Faisalabad Medical University
- Former name: Punjab Medical College (1973-2017)
- Motto: یقین, ایمان, تنظیم, خدمت خلق
- Motto in English: Faith, Belief, Discipline, Service to Mankind
- Type: Public sector university
- Established: 1973 as Punjab Medical College Upgraded to Faisalabad Medical University in 2017
- Affiliations: University of Health Sciences (Lahore) Pakistan Medical and Dental Council
- Endowment: Rs. 460mn (as of 2014)
- Vice-Chancellor: Zafar Ali Choudry
- Faculty: 173+
- Location: Faisalabad, Punjab, Pakistan
- Campus: Urban;
- Colours: Maroon, White (Mascot) / Silver (Uniform first two years)
- Website: Official website

= Faisalabad Medical University =

Medical university in Faisalabad

Faisalabad Medical University (abbr. FMU) is a public medical university located in Faisalabad, Punjab, Pakistan, on a 158 acre campus on Sargodha Road. It was established as Punjab Medical College in 1973 and received the status of a university in 2017. Teaching hospitals affiliated with the university are Allied Hospital, District Headquarters Hospital and Government General Hospital, Ghulam Muhammad Abad, Faisalabad. The chief executive is Zafar Chaudhry, a laparoscopic surgeon. The first batch graduated with M.B.B.S degrees in 1978.

==Recognized university==
With a grant of Rs. 460mn from the government, the construction of new buildings, laboratories and the teaching hospital was completed in 1982. FMU is recognized by the General Medical Council based in London, England, and is listed on World Directory of Medical Schools (it is also listed in the International Medical Education Directory). It is also listed and accredited by Pakistan Medical and Dental Council and is among the recognized universities and degree awarding institutions of the Higher Education Commission of Pakistan.

==Departments==

===Basic Departments===
- Anatomy
- Physiology
- Biochemistry
- Behavioral Sciences
- Pharmacology
- Health Professional Education
- Forensic Medicine
- Pathology
- Community Medicine

===Clinical Departments===
For the clinical teaching of medical students, classes are held at the affiliated Allied Hospital and DHQ Hospital in Faisalabad.

- Chest Disease
- Dermatology
- Psychiatry
- Gynaecology
- Ear, Nose and Throat (ENT)
- Surgery
- Ophthalmology
- Gynaecology and Obstetrics
- Pediatric Medicine
- Orthopedics
- Neurosurgery
- Cardiology
- Urology
- Anesthesia
- Radiology
- Oncology
- Nephrology

==Hostels, Libraries and Labs==
In August 2019, Chief Minister of Punjab (Pakistan) launched the health card scheme and the ceremony was held at the Faisalabad Medical University.

=== Hostels===
Faisalabad Medical University has separate facilities for boy and girl students.
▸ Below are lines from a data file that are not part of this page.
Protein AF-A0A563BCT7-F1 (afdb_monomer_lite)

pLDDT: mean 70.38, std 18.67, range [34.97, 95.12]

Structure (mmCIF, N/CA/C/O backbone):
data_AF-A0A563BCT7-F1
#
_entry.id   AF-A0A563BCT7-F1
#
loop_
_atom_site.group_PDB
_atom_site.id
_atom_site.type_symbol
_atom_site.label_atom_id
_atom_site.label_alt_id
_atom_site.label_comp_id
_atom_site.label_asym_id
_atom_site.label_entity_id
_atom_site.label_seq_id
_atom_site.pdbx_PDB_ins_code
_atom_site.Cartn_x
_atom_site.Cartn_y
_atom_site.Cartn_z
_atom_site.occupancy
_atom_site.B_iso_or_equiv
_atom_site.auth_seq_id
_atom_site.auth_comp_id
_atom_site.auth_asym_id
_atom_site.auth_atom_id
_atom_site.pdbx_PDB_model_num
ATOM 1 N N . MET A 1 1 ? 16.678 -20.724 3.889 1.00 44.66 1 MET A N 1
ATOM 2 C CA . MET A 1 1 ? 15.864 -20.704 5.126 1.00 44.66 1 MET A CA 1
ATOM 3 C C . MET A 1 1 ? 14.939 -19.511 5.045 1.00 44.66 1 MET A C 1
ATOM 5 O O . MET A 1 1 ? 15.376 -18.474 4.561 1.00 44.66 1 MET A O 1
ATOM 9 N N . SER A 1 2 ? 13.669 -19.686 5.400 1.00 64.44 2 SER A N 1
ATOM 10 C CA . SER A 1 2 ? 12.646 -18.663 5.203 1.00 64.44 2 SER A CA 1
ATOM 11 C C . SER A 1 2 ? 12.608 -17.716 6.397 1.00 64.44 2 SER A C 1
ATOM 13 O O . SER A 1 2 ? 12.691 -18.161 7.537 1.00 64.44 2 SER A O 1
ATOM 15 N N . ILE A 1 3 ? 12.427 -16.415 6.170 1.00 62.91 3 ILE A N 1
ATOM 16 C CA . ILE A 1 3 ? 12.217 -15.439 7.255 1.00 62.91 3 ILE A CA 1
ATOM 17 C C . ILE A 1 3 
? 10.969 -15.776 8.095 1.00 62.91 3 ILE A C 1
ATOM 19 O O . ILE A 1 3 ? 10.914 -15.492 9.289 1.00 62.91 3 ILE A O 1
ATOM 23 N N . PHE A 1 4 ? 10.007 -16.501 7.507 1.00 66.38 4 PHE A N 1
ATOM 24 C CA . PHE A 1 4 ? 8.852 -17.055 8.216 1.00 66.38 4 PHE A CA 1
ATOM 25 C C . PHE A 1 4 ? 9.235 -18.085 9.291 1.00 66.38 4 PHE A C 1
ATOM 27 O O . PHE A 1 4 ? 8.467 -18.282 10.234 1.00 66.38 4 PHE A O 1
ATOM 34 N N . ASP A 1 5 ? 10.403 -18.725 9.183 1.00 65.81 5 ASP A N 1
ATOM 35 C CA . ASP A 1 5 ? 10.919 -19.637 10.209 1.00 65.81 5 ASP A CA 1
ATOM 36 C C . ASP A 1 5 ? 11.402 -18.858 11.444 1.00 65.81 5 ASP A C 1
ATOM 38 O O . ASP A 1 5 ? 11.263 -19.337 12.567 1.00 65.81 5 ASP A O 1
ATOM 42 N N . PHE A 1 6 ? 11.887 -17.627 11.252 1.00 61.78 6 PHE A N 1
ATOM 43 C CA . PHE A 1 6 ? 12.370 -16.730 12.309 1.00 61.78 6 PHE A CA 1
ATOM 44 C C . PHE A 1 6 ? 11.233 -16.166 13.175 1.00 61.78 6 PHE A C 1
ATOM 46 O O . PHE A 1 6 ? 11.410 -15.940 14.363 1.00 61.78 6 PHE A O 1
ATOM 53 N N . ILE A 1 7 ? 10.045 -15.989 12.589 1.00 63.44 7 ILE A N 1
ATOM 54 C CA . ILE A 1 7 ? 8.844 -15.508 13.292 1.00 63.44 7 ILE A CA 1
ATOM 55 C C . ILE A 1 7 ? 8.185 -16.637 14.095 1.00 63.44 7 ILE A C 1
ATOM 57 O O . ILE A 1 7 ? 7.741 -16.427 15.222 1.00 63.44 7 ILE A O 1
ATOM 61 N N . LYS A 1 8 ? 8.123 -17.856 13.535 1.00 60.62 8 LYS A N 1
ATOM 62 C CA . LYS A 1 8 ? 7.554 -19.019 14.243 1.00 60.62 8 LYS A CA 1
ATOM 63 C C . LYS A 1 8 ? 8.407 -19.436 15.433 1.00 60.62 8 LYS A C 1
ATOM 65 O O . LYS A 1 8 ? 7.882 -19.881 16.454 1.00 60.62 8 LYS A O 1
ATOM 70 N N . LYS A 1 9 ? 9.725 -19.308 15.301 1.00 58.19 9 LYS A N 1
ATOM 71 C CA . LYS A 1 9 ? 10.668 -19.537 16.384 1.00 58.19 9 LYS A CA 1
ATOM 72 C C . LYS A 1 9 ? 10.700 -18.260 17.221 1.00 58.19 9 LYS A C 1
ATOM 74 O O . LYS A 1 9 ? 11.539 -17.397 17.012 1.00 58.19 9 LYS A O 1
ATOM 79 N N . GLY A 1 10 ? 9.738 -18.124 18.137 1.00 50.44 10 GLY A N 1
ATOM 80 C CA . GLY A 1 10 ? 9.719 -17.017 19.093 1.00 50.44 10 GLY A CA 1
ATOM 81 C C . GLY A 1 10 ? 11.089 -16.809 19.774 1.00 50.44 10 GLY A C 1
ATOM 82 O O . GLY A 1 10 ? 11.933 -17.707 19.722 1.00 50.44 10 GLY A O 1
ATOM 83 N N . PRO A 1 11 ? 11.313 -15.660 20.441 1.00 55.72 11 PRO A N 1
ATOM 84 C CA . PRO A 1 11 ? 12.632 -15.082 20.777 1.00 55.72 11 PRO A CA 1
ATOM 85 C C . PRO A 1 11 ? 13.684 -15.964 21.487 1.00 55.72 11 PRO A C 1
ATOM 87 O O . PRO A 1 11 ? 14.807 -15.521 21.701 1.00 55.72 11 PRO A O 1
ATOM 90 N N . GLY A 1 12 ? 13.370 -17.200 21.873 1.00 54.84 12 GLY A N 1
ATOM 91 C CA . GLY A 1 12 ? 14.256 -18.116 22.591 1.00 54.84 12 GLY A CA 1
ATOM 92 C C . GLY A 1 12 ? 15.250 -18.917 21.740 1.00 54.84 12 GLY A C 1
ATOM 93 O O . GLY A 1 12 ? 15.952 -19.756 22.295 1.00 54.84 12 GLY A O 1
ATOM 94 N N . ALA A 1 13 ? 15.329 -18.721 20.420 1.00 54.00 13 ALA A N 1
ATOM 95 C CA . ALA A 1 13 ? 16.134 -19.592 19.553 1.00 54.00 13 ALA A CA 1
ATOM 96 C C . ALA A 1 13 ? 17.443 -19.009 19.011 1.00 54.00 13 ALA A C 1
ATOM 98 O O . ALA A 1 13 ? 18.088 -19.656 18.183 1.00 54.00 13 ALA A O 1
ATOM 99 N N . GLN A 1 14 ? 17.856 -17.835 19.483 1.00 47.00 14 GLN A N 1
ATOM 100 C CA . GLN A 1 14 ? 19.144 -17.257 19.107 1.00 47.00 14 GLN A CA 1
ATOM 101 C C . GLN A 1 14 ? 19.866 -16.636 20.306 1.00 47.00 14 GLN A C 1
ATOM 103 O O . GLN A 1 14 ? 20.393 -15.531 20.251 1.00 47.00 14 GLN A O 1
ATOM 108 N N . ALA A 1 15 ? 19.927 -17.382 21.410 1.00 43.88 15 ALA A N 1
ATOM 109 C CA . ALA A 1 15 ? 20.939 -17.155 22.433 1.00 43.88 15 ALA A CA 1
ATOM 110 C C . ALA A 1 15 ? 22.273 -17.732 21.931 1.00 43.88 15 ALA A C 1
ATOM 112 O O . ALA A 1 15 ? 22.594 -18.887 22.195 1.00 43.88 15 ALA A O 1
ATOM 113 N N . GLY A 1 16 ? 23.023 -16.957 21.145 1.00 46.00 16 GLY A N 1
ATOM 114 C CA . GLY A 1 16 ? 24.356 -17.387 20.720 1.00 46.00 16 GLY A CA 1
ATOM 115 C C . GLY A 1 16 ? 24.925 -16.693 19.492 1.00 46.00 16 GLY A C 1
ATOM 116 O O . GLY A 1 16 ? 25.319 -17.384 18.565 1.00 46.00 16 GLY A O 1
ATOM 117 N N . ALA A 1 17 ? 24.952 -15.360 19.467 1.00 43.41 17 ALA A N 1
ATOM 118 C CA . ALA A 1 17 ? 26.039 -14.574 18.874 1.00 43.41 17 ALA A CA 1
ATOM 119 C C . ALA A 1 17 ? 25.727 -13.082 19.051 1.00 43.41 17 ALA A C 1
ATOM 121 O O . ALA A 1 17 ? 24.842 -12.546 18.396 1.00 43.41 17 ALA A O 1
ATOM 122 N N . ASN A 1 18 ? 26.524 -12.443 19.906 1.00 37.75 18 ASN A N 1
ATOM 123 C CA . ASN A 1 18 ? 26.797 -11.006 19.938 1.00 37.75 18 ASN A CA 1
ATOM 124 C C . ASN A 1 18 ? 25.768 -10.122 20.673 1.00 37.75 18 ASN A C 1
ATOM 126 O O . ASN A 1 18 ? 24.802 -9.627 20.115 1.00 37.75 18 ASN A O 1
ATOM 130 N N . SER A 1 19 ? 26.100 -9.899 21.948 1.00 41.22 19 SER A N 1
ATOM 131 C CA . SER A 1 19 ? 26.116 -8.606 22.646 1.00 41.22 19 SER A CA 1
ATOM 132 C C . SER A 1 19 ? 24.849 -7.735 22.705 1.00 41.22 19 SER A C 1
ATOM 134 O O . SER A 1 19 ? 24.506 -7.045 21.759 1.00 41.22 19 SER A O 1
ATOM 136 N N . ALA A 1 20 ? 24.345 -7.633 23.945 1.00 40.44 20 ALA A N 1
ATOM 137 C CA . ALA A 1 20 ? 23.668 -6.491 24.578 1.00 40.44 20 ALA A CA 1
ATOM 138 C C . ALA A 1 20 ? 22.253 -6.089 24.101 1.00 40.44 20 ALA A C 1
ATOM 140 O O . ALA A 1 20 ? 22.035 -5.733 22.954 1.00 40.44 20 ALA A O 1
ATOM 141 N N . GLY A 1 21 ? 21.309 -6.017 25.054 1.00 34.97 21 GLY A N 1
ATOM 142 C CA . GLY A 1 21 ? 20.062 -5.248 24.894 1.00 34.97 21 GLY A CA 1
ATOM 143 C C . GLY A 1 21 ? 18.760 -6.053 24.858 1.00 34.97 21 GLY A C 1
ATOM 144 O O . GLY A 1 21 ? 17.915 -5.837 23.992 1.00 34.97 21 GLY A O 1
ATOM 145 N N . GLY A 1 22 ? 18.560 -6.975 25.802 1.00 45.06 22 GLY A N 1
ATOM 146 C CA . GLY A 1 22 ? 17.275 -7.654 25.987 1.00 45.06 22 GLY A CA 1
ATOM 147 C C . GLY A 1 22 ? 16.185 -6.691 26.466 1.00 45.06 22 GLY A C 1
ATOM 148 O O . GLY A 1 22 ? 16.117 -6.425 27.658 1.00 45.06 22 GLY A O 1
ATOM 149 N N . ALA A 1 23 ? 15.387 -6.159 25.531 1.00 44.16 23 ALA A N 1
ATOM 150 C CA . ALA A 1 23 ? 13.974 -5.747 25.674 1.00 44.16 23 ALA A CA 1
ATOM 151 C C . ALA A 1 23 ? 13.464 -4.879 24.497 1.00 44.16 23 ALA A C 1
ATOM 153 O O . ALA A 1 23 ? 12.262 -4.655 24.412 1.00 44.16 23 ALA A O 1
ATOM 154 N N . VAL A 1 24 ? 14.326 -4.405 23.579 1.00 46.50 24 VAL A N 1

The boys hostel is located across the Sargodha Road in Iqbal Hall and Ibn-e-Sina Hall. Each hall has a mess and common room, and a common gym. The hostels are one of the best in the Punjab province, vested with facilities not present in any other hostel across Punjab.

There are four halls for girl students. Fatima and Ayesha halls, located adjacent to the Allied Hospital, mainly house the final year students while Liaquat hall accommodates first and second year students and Jinnah Hall the 3rd and 4th year. The hostels close by 9 pm and nobody is allowed in or out of the girls hostels after this time.

=== Library ===
The university has a small library with reading room having capacity of 20 students and one common reading room with ca apacity of 100 students without internet facility for students. There is a sizable collection of medical books. The reading room remains open till 9PM.

=== Computer Lab ===
A computer lab of 29 Pentium 4 systems has been set up by the University of Health Sciences, with scanners and printers.

== College Magazine ==
"Parwaz" is the official yearly magazine.
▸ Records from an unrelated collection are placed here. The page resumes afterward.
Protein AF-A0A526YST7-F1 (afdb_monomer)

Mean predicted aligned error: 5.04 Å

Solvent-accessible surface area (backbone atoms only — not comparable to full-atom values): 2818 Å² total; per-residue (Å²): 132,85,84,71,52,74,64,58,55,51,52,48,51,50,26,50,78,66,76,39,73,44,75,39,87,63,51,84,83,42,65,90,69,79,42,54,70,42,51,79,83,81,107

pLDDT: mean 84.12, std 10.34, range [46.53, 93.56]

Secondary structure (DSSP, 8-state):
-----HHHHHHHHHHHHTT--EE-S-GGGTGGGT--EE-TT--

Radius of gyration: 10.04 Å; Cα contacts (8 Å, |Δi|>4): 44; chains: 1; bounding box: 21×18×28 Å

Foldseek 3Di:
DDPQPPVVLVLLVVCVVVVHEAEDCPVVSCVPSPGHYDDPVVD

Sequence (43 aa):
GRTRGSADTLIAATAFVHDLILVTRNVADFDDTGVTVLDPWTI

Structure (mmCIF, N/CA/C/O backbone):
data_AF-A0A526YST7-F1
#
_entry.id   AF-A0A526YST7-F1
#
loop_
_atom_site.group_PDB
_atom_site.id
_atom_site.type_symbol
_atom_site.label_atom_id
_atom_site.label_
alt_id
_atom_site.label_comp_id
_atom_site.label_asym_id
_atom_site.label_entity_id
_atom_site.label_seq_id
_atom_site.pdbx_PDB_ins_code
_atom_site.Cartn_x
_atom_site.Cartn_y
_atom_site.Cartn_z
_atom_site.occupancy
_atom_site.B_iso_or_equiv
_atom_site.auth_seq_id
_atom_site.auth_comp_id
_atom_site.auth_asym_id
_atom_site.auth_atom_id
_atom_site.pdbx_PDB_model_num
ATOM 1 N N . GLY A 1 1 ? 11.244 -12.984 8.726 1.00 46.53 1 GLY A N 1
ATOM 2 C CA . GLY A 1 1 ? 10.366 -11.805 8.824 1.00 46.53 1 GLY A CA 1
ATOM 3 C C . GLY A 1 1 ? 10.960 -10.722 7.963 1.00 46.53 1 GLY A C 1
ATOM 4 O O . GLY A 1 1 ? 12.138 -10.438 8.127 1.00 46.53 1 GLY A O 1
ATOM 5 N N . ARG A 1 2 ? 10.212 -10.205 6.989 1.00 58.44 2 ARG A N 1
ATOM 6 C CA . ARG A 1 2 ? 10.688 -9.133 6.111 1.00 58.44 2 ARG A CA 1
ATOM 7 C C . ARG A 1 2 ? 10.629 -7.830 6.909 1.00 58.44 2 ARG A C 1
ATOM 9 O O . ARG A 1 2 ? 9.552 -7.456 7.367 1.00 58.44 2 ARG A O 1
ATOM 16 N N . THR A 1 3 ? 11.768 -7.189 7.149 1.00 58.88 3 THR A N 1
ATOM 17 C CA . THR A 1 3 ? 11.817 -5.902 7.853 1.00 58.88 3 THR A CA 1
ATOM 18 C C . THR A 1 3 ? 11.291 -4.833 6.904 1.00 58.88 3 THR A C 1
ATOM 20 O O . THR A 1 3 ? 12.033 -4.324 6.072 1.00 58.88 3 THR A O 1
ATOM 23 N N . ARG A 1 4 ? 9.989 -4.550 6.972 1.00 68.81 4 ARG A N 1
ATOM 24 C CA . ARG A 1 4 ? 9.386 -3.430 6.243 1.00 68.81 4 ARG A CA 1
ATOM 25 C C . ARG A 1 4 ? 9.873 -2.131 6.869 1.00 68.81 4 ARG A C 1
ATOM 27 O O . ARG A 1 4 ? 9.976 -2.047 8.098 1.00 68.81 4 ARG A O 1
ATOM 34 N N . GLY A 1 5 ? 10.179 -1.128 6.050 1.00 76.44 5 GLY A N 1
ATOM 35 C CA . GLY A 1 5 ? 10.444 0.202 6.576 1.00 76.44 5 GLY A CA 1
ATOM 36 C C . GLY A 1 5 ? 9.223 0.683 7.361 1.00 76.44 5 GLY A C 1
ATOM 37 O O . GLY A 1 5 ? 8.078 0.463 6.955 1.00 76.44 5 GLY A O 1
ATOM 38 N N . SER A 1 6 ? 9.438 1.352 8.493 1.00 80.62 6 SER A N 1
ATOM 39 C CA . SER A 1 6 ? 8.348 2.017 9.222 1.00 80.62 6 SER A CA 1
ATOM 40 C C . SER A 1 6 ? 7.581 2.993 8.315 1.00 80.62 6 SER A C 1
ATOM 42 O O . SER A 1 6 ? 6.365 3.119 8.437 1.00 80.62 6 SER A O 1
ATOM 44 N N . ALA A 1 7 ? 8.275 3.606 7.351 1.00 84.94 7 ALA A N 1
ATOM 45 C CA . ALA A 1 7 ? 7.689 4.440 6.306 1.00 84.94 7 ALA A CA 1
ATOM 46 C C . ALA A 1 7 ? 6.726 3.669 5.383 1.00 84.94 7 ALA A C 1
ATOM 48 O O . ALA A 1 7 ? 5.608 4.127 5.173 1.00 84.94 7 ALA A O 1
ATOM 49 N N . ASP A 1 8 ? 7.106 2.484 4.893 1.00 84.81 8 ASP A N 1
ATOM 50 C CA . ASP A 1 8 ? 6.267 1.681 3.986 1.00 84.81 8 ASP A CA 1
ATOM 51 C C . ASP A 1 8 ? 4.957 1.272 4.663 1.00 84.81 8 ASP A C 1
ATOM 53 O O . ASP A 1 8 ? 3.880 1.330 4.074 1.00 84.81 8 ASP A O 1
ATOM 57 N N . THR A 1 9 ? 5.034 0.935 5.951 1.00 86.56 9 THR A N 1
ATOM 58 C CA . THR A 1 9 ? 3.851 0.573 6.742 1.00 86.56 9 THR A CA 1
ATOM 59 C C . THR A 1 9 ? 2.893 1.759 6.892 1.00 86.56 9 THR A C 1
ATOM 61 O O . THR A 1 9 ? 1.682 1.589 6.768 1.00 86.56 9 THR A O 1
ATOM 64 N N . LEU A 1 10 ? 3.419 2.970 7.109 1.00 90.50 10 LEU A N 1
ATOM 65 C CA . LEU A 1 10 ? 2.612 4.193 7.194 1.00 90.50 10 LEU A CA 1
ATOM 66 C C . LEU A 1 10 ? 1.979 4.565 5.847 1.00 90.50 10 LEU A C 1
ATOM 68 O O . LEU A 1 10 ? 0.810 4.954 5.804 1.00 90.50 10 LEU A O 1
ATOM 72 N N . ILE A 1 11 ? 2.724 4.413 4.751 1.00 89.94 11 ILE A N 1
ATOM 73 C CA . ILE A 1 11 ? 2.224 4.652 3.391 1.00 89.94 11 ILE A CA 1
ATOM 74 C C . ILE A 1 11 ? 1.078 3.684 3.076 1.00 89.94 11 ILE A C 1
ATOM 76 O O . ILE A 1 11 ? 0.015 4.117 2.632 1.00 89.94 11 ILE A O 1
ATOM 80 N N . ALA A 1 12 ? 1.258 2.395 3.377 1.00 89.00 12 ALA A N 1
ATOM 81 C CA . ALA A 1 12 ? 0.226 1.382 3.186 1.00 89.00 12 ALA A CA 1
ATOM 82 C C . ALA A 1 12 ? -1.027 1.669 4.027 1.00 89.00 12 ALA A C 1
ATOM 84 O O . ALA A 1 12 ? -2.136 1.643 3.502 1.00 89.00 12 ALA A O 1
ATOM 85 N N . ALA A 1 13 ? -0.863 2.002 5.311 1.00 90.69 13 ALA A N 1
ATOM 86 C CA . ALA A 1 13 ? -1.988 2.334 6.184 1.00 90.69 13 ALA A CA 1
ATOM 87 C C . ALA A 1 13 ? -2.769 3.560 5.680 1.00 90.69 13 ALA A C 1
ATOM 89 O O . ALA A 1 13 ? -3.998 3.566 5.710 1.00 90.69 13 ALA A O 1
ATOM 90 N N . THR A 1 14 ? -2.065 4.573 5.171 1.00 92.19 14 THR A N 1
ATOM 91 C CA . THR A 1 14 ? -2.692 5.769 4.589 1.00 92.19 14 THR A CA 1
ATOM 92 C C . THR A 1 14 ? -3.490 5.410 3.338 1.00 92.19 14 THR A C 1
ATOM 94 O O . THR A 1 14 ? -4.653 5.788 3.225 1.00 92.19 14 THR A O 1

== TEDxFaisalabad Medical University ==
"TEDxFMU" Inaugural Event happened in April 2025, organized and licensed by a student Rahman Tanveer.

== Affiliated Hospitals ==
FMU has two major affiliated hospitals. The first one is the Allied Hospital with a capacity of one thousand beds. The second one is the District Headquarters (DHQ) Hospital.